Ya había entrado otras veces en esa habitación, pero nunca le habían permitido estar allí sola. Las paredes estaban llenas de estanterías como las de la biblioteca, solo que esta vez las atiborraban grandes rollos de tela de seda en lugar de libros. Su padre tenía los instrumentos de laboratorio en una vitrina. Sophie sacó una pequeña balanza y varias probetas. Además, sabía que su padre guardaba los objetos preciosos en los cajones de la mesa de aquel despacho. Se asomó a la puerta de la habitación y comprobó, por si acaso, que su madre seguía ocupada. El corazón le latía muy fuerte cuando abrió el primer cajón y sacó de él varias monedas de plata. En el segundo cajón, en un pañuelo, descubrió pequeñas pepitas de oro. “¡Perfecto! ¡Qué lista eres!” se felicitó Sophie a sí misma.

Llenó las probetas de agua y, con mucho cuidado, realizó el siguiente experimento.

Primero pesó las pepitas de oro: eran 190 gramos. Después las metió en agua y vio que desplazaban exactamente 1 ml de agua.

Hizo lo mismo con las monedas de plata. Pesaban 165 gramos y al meterlas en agua desplazaban 1,5 ml.

Apuntó todo esto y, lo más rápido que pudo, vació la probeta y la secó junto a la plata y el oro con una esquina de su falda. Guardó todo en su sitio con mucho cuidado. Cerró el despacho y devolvió la llave a su sitio. Por fortuna su madre no se había enterado de nada.

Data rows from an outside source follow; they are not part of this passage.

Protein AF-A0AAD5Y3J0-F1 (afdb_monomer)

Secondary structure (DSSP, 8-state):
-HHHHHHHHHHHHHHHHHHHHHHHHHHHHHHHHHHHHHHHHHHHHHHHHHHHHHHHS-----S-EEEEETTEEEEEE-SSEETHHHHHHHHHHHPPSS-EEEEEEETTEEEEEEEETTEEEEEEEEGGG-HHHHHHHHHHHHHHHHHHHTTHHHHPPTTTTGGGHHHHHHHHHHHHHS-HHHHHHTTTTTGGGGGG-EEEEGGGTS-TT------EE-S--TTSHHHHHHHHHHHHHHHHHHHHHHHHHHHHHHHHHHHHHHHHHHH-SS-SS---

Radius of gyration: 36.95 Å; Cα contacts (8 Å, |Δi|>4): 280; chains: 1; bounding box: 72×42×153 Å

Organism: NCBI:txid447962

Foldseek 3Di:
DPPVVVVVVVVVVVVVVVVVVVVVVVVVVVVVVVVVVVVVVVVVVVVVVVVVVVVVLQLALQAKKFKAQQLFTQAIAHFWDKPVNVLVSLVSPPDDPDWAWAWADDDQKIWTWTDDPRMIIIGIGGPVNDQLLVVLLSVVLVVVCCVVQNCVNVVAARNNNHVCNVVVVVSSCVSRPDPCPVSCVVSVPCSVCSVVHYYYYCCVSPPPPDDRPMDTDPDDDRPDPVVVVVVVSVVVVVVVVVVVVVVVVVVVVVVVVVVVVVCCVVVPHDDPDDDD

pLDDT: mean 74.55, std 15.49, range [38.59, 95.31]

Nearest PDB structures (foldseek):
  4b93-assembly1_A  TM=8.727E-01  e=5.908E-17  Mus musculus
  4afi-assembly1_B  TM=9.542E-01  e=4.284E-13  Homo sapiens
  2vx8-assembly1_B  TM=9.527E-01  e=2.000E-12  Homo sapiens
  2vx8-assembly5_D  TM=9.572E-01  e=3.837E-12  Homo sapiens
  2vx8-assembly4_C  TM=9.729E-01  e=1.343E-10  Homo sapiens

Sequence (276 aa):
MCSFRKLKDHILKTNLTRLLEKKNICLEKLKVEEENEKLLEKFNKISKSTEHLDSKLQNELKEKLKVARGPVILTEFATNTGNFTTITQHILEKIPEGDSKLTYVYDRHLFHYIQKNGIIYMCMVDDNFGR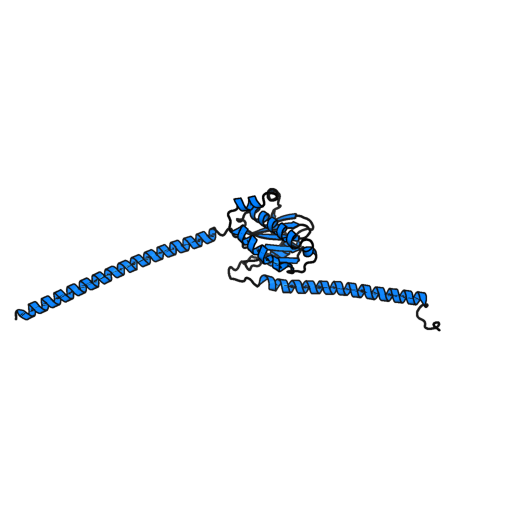RIAFAFLEDIKRRFETSYGDRAQDAIAYGLNEFSKTLSTQMEFFSSNAGADRIRQVQGEIEQVKDVMVQNIEKVLERGERIDILVDKTDTLNQASFAFKKRSTALRRQMWWKNQKIICLSFLAAILVIHLLISAACGFPLWSKCK

InterPro domains:
  IPR001388 Synaptobrevin-like [PR00219] (188-207)
  IPR001388 Synaptobrevin-like [PR00219] (208-227)
  IPR001388 Synaptobrevin-like [PR00219] (244-263)
  IPR001388 Synaptobrevin-like [PS00417] (201-220)
  IPR010908 Longin domain [PF13774] (89-165)
  IPR010908 Longin domain [PS50859] (66-168)
  IPR010908 Longin domain [SM01270] (87-167)
  IPR010908 Longin domain [cd14824] (67-175)
  IPR011012 Longin-like domain superfamily [SSF64356] (67-174)
  IPR042855 v-SNARE, coiled-coil homology domain [PF00957] (183-262)
  IPR042855 v-SNARE, coiled-coil homology domain [PS50892] (183-243)
  IPR051097 Synaptobrevin-like vesicular transport protein [PTHR21136] (67-264)

Solvent-accessible surface area (backbone atoms only — not comparable to full-atom values): 15670 Å² total; per-residue (Å²): 125,73,68,63,55,56,52,52,54,49,53,50,51,56,52,49,52,55,49,53,52,54,49,50,55,52,54,51,50,53,52,52,52,56,51,49,52,55,48,50,53,52,49,52,52,50,51,52,50,49,54,54,48,53,67,72,67,60,60,52,57,54,60,31,42,38,37,24,46,59,74,42,47,27,24,59,38,61,76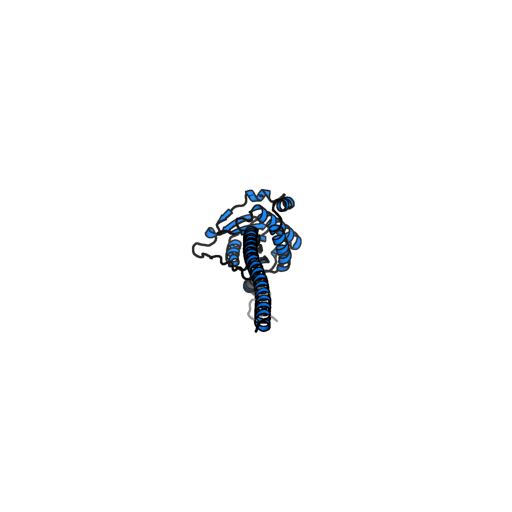,62,52,49,60,59,63,61,58,49,46,59,51,33,67,66,58,69,93,65,72,47,55,41,33,36,40,51,95,67,35,32,38,41,38,43,31,52,94,64,36,34,38,36,39,33,32,48,68,84,61,40,71,66,57,55,52,46,50,45,50,55,50,49,54,53,48,45,74,74,44,50,73,57,62,78,75,52,50,66,51,63,50,44,80,51,27,58,57,49,48,56,51,38,51,54,72,35,71,54,77,68,70,64,60,46,62,79,47,55,90,67,52,77,60,58,79,76,46,49,76,45,59,41,71,78,72,41,62,98,80,66,84,76,78,78,53,74,54,93,65,87,57,94,69,57,73,67,55,63,47,53,58,50,46,54,52,50,52,49,55,51,50,54,53,52,50,51,52,53,53,52,52,51,53,51,49,52,52,51,50,51,50,53,49,28,69,74,65,51,63,99,64,99,80,78,85,133

Mean predicted aligned error: 16.82 Å

Structure (mmCIF, N/CA/C/O backbone):
data_AF-A0AAD5Y3J0-F1
#
_entry.id   AF-A0AAD5Y3J0-F1
#
loop_
_atom_site.group_PDB
_atom_site.id
_atom_site.type_symbol
_atom_site.label_atom_id
_atom_site.label_alt_id
_atom_site.label_comp_id
_atom_site.label_asym_id
_atom_site.label_entity_id
_atom_site.label_seq_id
_atom_site.pdbx_PDB_ins_code
_atom_site.Cartn_x
_atom_site.Cartn_y
_atom_site.Cartn_z
_atom_site.occupancy
_atom_site.B_iso_or_equiv
_atom_site.auth_seq_id
_atom_site.auth_comp_id
_atom_site.auth_asym_id
_atom_site.auth_atom_id
_atom_site.pdbx_PDB_model_num
ATOM 1 N N . MET A 1 1 ? -7.119 -19.230 102.566 1.00 54.97 1 MET A N 1
ATOM 2 C CA . MET A 1 1 ? -7.706 -19.782 101.316 1.00 54.97 1 MET A CA 1
ATOM 3 C C . MET A 1 1 ? -8.430 -18.760 100.415 1.00 54.97 1 MET A C 1
ATOM 5 O O . MET A 1 1 ? -8.485 -19.002 99.217 1.00 54.97 1 MET A O 1
ATOM 9 N N . CYS A 1 2 ? -8.926 -17.606 100.901 1.00 53.50 2 CYS A N 1
ATOM 10 C CA . CYS A 1 2 ? -9.684 -16.638 100.071 1.00 53.50 2 CYS A CA 1
ATOM 11 C C . CYS A 1 2 ? -8.877 -15.794 99.053 1.00 53.50 2 CYS A C 1
ATOM 13 O O . CYS A 1 2 ? -9.449 -15.348 98.061 1.00 53.50 2 CYS A O 1
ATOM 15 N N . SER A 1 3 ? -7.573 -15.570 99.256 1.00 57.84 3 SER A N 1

De vuelta en la biblioteca se puso a resolver el problema: ¿cuánto oro tenía exactamente la corona que el artesano fabricó para Hierón II?

Sugerencia de resolución guiada

¡Aquella solución tenía sentido! ¡Había descubierto ella sola la composición de una corona antigua!

El libro también contaba la siguiente historia sobre Arquímedes:

Era el año 212 a.C. y la paz amenazaba con acabar en la ciudad de Siracusa. Los soldados de Marcelo la invadían sin piedad y encontraron a Arquímedes ensimismado en sus pensamientos dibujando sobre la arena. Los habitantes de Siracusa habían huido ante el estruendo de las espadas o se hallaban escondidos en los más secretos escondrijos. Sin embargo, el sabio anciano seguía allí, sentado sobre el suelo. Absorto en sus cavilaciones no había sentido las grandes voces de los soldados, ni el ruido de sus pisadas, ni el chocar de sus armaduras.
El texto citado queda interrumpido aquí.